Your local food bank can really use your help, and assisting the organizations that feed your hungry neighbors is easier than you think! #THISISGOOD
Although we often think of helping our food banks during the winter holidays, right now food banks are stocking up for the long, hungry summer. According to Feeding America, 20.5 million children depend on free or reduced-price school meals to keep from going hungry. When schools are closed for the summer, local hunger organizations step in to assist families in need.
Assisting a food bank is one of the easiest ways children can serve their community. They can empathize with kids, just like themselves, who have empty cabinets. Even preschoolers such as my two-year-old Alice, pictured above, can see the shelves and pallets of food stored at a food bank and understand that those packages will be filling the kitchens of kids just like her. Alice may not comprehend the point of lobbying Congress, but she can sure understand the importance of mac’n’cheese and granola bars.
But before you bag up the contents of your own cabinets — you generous Extraordinary Mommy readers, you — take a look at these actions and items that food banks state they need the most. The simplicity and ease of these steps may surprise you!
Unique Volunteering
You are a busy parent, worker, friend and more. You wear so many hats and there are not enough hours in the day for your vast to-do list. If you have several hours a week to spend working at your food bank, awesome! But no one is expecting that of you. What you can easily do is select your local food bank as a volunteer activity or patron cause of your group.
Consider an afternoon of volunteering at the food bank for your next Brownie, Girl or Boy Scout troop activity. Instead of a Sex and the City style brunch with your girlfriends, decide to meet the gals for a morning of assisting at the food bank. My own local diaper bank, DC Diaper Bank, offers Wine Wednesdays in which local women come in to volunteer and BYOB. (Now, that is my kind of volunteerism!)

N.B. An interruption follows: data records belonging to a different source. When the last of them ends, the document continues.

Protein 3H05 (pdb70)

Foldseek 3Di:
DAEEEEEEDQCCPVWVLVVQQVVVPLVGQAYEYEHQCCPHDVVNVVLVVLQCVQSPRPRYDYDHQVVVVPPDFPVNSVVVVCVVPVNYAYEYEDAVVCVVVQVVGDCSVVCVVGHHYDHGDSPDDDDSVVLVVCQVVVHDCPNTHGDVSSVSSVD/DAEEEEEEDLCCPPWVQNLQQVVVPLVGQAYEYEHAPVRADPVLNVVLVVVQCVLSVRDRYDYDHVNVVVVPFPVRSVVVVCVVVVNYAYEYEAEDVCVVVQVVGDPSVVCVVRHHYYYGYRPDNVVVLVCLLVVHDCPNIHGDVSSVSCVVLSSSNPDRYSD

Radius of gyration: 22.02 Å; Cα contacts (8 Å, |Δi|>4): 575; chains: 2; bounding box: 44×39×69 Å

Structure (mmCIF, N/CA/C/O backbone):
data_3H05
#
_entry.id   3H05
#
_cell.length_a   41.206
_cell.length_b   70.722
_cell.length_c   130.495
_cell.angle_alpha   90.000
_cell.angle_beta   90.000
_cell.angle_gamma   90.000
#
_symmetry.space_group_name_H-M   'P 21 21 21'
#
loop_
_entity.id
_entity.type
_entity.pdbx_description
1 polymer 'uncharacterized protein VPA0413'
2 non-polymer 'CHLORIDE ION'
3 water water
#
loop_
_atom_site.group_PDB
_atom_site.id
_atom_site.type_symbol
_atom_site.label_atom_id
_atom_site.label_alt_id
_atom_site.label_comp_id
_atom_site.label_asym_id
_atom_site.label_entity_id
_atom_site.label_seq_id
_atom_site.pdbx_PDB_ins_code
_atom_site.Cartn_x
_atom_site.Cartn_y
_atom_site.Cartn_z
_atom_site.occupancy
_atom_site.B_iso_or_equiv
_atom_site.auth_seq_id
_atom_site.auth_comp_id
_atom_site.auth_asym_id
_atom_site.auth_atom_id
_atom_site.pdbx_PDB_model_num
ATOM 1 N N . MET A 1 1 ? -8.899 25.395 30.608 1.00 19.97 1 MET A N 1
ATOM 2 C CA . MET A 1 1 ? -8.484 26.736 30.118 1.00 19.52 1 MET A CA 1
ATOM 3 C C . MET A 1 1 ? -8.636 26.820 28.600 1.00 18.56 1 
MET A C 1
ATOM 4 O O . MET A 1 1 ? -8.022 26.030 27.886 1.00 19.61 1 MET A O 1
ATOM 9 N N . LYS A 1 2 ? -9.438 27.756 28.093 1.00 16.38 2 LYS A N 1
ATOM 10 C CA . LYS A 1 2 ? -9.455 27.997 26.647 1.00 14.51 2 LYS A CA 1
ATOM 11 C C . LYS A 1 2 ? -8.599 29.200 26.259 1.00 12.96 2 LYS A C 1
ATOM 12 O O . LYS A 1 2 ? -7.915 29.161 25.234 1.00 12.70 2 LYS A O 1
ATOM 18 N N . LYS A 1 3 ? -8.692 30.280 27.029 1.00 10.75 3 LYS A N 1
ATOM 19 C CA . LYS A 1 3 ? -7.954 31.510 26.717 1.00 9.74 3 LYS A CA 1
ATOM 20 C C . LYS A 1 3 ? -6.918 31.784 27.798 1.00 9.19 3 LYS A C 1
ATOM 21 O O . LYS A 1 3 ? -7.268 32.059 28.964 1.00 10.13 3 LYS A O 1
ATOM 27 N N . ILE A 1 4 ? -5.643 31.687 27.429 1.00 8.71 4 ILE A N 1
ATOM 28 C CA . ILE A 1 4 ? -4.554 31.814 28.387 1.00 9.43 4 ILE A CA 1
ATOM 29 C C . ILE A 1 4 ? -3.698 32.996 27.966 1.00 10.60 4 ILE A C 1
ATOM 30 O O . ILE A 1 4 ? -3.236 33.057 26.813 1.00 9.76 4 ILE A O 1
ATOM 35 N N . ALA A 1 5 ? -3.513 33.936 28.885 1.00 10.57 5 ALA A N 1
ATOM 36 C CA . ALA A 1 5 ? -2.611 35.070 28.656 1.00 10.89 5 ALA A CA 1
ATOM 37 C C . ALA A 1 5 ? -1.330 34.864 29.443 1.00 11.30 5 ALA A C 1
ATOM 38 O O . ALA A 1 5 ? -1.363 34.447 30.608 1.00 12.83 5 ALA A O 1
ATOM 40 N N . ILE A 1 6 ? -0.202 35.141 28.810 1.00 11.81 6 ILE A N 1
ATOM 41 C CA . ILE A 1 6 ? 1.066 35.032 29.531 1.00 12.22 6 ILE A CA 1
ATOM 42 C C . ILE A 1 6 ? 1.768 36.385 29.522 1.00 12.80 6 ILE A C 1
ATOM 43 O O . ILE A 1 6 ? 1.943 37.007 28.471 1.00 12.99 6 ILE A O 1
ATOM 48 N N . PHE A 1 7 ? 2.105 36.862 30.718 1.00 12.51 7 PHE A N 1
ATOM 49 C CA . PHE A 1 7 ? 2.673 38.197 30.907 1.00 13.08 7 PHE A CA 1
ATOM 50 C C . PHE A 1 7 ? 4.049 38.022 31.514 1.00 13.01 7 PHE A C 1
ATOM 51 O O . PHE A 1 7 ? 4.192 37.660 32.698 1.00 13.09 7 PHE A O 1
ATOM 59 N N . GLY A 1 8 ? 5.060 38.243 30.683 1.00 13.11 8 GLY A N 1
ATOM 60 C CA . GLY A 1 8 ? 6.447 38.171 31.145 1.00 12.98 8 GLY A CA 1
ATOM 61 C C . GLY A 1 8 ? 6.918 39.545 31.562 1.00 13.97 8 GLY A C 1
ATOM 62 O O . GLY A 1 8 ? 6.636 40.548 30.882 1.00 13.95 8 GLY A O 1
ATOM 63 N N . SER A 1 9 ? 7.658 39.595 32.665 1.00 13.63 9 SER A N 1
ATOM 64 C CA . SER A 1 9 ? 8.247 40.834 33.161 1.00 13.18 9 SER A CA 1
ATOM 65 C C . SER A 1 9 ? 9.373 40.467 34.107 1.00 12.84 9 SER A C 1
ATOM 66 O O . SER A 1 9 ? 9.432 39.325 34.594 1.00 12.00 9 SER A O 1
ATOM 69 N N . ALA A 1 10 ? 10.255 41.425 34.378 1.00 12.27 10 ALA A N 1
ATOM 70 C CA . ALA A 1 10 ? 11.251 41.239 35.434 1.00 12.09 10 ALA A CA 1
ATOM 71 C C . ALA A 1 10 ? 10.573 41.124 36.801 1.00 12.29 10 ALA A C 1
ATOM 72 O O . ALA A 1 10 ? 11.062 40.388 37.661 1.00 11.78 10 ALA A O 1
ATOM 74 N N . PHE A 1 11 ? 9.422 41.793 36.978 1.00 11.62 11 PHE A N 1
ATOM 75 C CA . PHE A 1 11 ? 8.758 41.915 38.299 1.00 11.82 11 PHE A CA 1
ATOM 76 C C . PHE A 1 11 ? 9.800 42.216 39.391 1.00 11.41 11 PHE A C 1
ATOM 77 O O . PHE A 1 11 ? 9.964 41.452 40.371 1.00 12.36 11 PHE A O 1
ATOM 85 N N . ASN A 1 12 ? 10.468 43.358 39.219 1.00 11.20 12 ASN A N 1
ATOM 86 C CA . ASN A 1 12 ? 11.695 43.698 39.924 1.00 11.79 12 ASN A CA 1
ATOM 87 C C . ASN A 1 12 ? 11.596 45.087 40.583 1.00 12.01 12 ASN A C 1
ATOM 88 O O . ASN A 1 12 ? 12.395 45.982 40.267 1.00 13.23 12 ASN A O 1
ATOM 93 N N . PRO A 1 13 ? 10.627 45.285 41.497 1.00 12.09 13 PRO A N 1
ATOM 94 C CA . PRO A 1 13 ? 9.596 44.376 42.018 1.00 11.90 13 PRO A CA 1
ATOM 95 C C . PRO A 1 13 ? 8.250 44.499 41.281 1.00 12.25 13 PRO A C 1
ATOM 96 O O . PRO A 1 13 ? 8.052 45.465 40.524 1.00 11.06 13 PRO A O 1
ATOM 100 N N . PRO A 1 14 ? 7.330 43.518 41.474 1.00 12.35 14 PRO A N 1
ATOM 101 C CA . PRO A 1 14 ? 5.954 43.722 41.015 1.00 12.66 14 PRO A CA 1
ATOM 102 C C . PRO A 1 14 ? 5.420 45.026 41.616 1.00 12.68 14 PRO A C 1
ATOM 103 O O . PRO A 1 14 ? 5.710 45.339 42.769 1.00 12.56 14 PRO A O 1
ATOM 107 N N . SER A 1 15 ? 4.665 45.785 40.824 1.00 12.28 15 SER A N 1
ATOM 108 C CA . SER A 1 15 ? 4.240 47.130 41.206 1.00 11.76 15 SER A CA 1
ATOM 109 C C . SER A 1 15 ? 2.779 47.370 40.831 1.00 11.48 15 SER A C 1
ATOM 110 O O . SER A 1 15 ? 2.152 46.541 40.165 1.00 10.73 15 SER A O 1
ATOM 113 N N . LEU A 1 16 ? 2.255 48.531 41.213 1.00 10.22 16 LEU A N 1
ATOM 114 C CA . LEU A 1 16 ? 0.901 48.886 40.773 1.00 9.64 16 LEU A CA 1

You can also designate your local food bank as the patron cause of your mother’s group, book club, house of worship or other community organization in which you are involved. Good friends of ours even use their annual backyard Ocktoberfest party as a food drive, encouraging their friends to bring donations for the food bank in lieu of traditional hostess gifts of wine or flowers.
High-Tech Fundraising
Sure, you can host a food drive at your home or office. There is something awesome about accumulating those stacks of tuna cans and big bags of rice for people in need. But you tech savvy peeps can also host a virtual food drive. Many food banks, such as my closest food bank, The Capital Area Food Bank in Washington, DC, have web tools in place for easy online fundraising and donation accumulation. Instead of physically dropping off food, participants make monetary donations online for specific food drives.
Important note: The money raised through a virtual food drive will go further than your own dollars spent at the grocery store, as non-profit food banks can purchase food at wholesale cost.
Specific Foods
As I mentioned above, assisting a food bank is such a wonderful way to teach volunteerism and community empathy to children. To fully experience that teaching moment with your kids, you may want to physically choose foods with your kids and then bring those food donations in-person to your food bank (a GREAT spring break activity!) But before you hit the stores, go online to your food bank’s website and find the list of food items they need the most. You may be surprised by the specificity of their needs, and how food needs vary from region to region.
Over 50 million people struggle with hunger in this country, and it is often a silent plight, affecting our neighbors and children in our kids’ classrooms. These small actions can truly make a big difference in others’ lives, and in our own.